EXERCISE DESCRIPTION ::
The data below holds a line containing "ATOM 30 N N" and a line containing "ATOM 39 N N"; please quote exactly those two lines and every line between them, and nothing else.

====================

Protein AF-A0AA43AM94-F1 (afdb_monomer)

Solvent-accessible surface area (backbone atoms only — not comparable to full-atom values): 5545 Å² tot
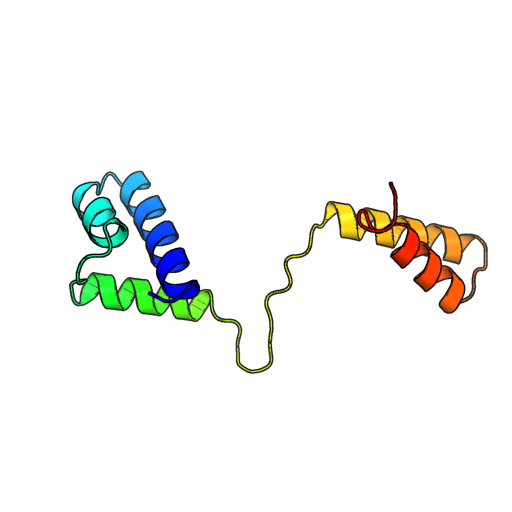al; per-residue (Å²): 133,54,77,55,53,55,50,23,27,53,53,50,24,53,54,29,47,74,72,67,38,53,66,62,16,46,51,56,55,71,72,59,88,65,54,77,65,56,46,50,52,38,50,54,42,27,52,72,72,47,59,59,91,96,52,77,90,72,88,74,58,66,67,57,51,48,45,14,49,51,37,20,51,51,32,45,77,72,72,41,52,74,66,51,17,50,50,34,25,56,57,47,33,74,93,66,46,135

Secondary structure (DSSP, 8-state):
--HHHHHHHHHHHHHHHHTT-HHHHHHHHS--PPPHHHHHHHHHHHHHHSPPTT-------HHHHHHHHHHHHHHHHTT--HHHHHHHHHHTSTTT--

Mean predicted aligned error: 9.65 Å

Foldseek 3Di:
DDPLLLVLLVVVLVVCVVVVVNVVSCQSNVPDDDDPVSVVSSVVSSVVVDPPPPDDDDDDPVVLVVQLQVQLVVCVVVPHDPVSSNVSSVCSHPVNPD

Sequence (98 aa):
MDAIEKRARKLLDTELRKLGLHEDAYHVGCGADLDRNDQAAINAIAAALTPPEGFVLVPVDLEQGLRMWQAGIKARNTGGTVEAIYAAMIAARPEVTP

pLDDT: mean 89.72, std 8.37, range [55.03, 97.38]

Structure (mmCIF, N/CA/C/O backbone):
data_AF-A0AA43AM94-F1
#
_entry.id   AF-A0AA43AM94-F1
#
loop_
_atom_site.group_PDB
_atom_site.id
_atom_site.type_symbol
_atom_site.label_atom_id
_atom_site.label_alt_id
_atom_site.label_comp_id
_atom_site.label_asym_id
_atom_site.label_entity_id
_atom_site.label_seq_id
_atom_site.pdbx_PDB_ins_code
_atom_site.Cartn_x
_atom_site.Cartn_y
_atom_site.Cartn_z
_atom_site.occupancy
_atom_site.B_iso_or_equiv
_atom_site.auth_seq_id
_atom_site.auth_comp_id
_atom_site.auth_asym_id
_atom_site.auth_atom_id
_atom_site.pdbx_PDB_model_num
ATOM 1 N N . MET A 1 1 ? -4.135 5.850 -19.450 1.00 76.06 1 MET A N 1
ATOM 2 C CA . MET A 1 1 ? -3.414 5.041 -18.451 1.00 76.06 1 MET A CA 1
ATOM 3 C C . MET A 1 1 ? -4.
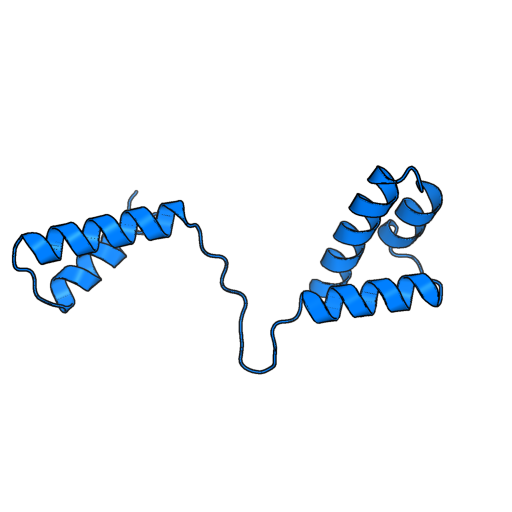232 5.013 -17.178 1.00 76.06 1 MET A C 1
ATOM 5 O O . MET A 1 1 ? -4.630 6.081 -16.716 1.00 76.06 1 MET A O 1
ATOM 9 N N . ASP A 1 2 ? -4.536 3.824 -16.668 1.00 87.12 2 ASP A N 1
ATOM 10 C CA . ASP A 1 2 ? -5.315 3.663 -15.439 1.00 87.12 2 ASP A CA 1
ATOM 11 C C . ASP A 1 2 ? -4.475 4.036 -14.186 1.00 87.12 2 ASP A C 1
ATOM 13 O O . ASP A 1 2 ? -3.249 4.173 -14.258 1.00 87.12 2 ASP A O 1
ATOM 17 N N . ALA A 1 3 ? -5.121 4.275 -13.038 1.00 90.38 3 ALA A N 1
ATOM 18 C CA . ALA A 1 3 ? -4.434 4.688 -11.809 1.00 90.38 3 ALA A CA 1
ATOM 19 C C . ALA A 1 3 ? -3.486 3.608 -11.248 1.00 90.38 3 ALA A C 1
ATOM 21 O O . ALA A 1 3 ? -2.426 3.940 -10.709 1.00 90.38 3 ALA A O 1
ATOM 22 N N . ILE A 1 4 ? -3.853 2.334 -11.389 1.00 91.44 4 ILE A N 1
ATOM 23 C CA . ILE A 1 4 ? -3.064 1.164 -11.009 1.00 91.44 4 ILE A CA 1
ATOM 24 C C . ILE A 1 4 ? -1.848 1.039 -11.923 1.00 91.44 4 ILE A C 1
ATOM 26 O O . ILE A 1 4 ? -0.737 0.980 -11.400 1.00 91.44 4 ILE A O 1
ATOM 30 N N . GLU A 1 5 ? -2.004 1.097 -13.249 1.00 93.06 5 GLU A N 1
ATOM 31 C CA . GLU A 1 5 ? -0.869 1.091 -14.184 1.00 93.06 5 GLU A CA 1
ATOM 32 C C . GLU A 1 5 ? 0.094 2.256 -13.909 1.00 93.06 5 GLU A C 1
ATOM 34 O O . GLU A 1 5 ? 1.307 2.059 -13.801 1.00 93.06 5 GLU A O 1
ATOM 39 N N . LYS A 1 6 ? -0.426 3.473 -13.698 1.00 93.38 6 LYS A N 1
ATOM 40 C CA . LYS A 1 6 ? 0.405 4.641 -13.362 1.00 93.38 6 LYS A CA 1
ATOM 41 C C . LYS A 1 6 ? 1.199 4.423 -12.069 1.00 93.38 6 LYS A C 1
ATOM 43 O O . LYS A 1 6 ? 2.361 4.825 -11.972 1.00 93.38 6 LYS A O 1
ATOM 48 N N . ARG A 1 7 ? 0.589 3.785 -11.065 1.00 94.31 7 ARG A N 1
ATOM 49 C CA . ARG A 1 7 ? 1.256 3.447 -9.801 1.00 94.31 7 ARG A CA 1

====================

YOUR SOLUTION ::
ATOM 30 N N . GLU A 1 5 ? -2.004 1.097 -13.249 1.00 93.06 5 GLU A N 1
ATOM 31 C CA . GLU A 1 5 ? -0.869 1.091 -14.184 1.00 93.06 5 GLU A CA 1
ATOM 32 C C . GLU A 1 5 ? 0.094 2.256 -13.909 1.00 93.06 5 GLU A C 1
ATOM 34 O O . GLU A 1 5 ? 1.307 2.059 -13.801 1.00 93.06 5 GLU A O 1
ATOM 39 N N . LYS A 1 6 ? -0.426 3.473 -13.698 1.00 93.38 6 LYS A N 1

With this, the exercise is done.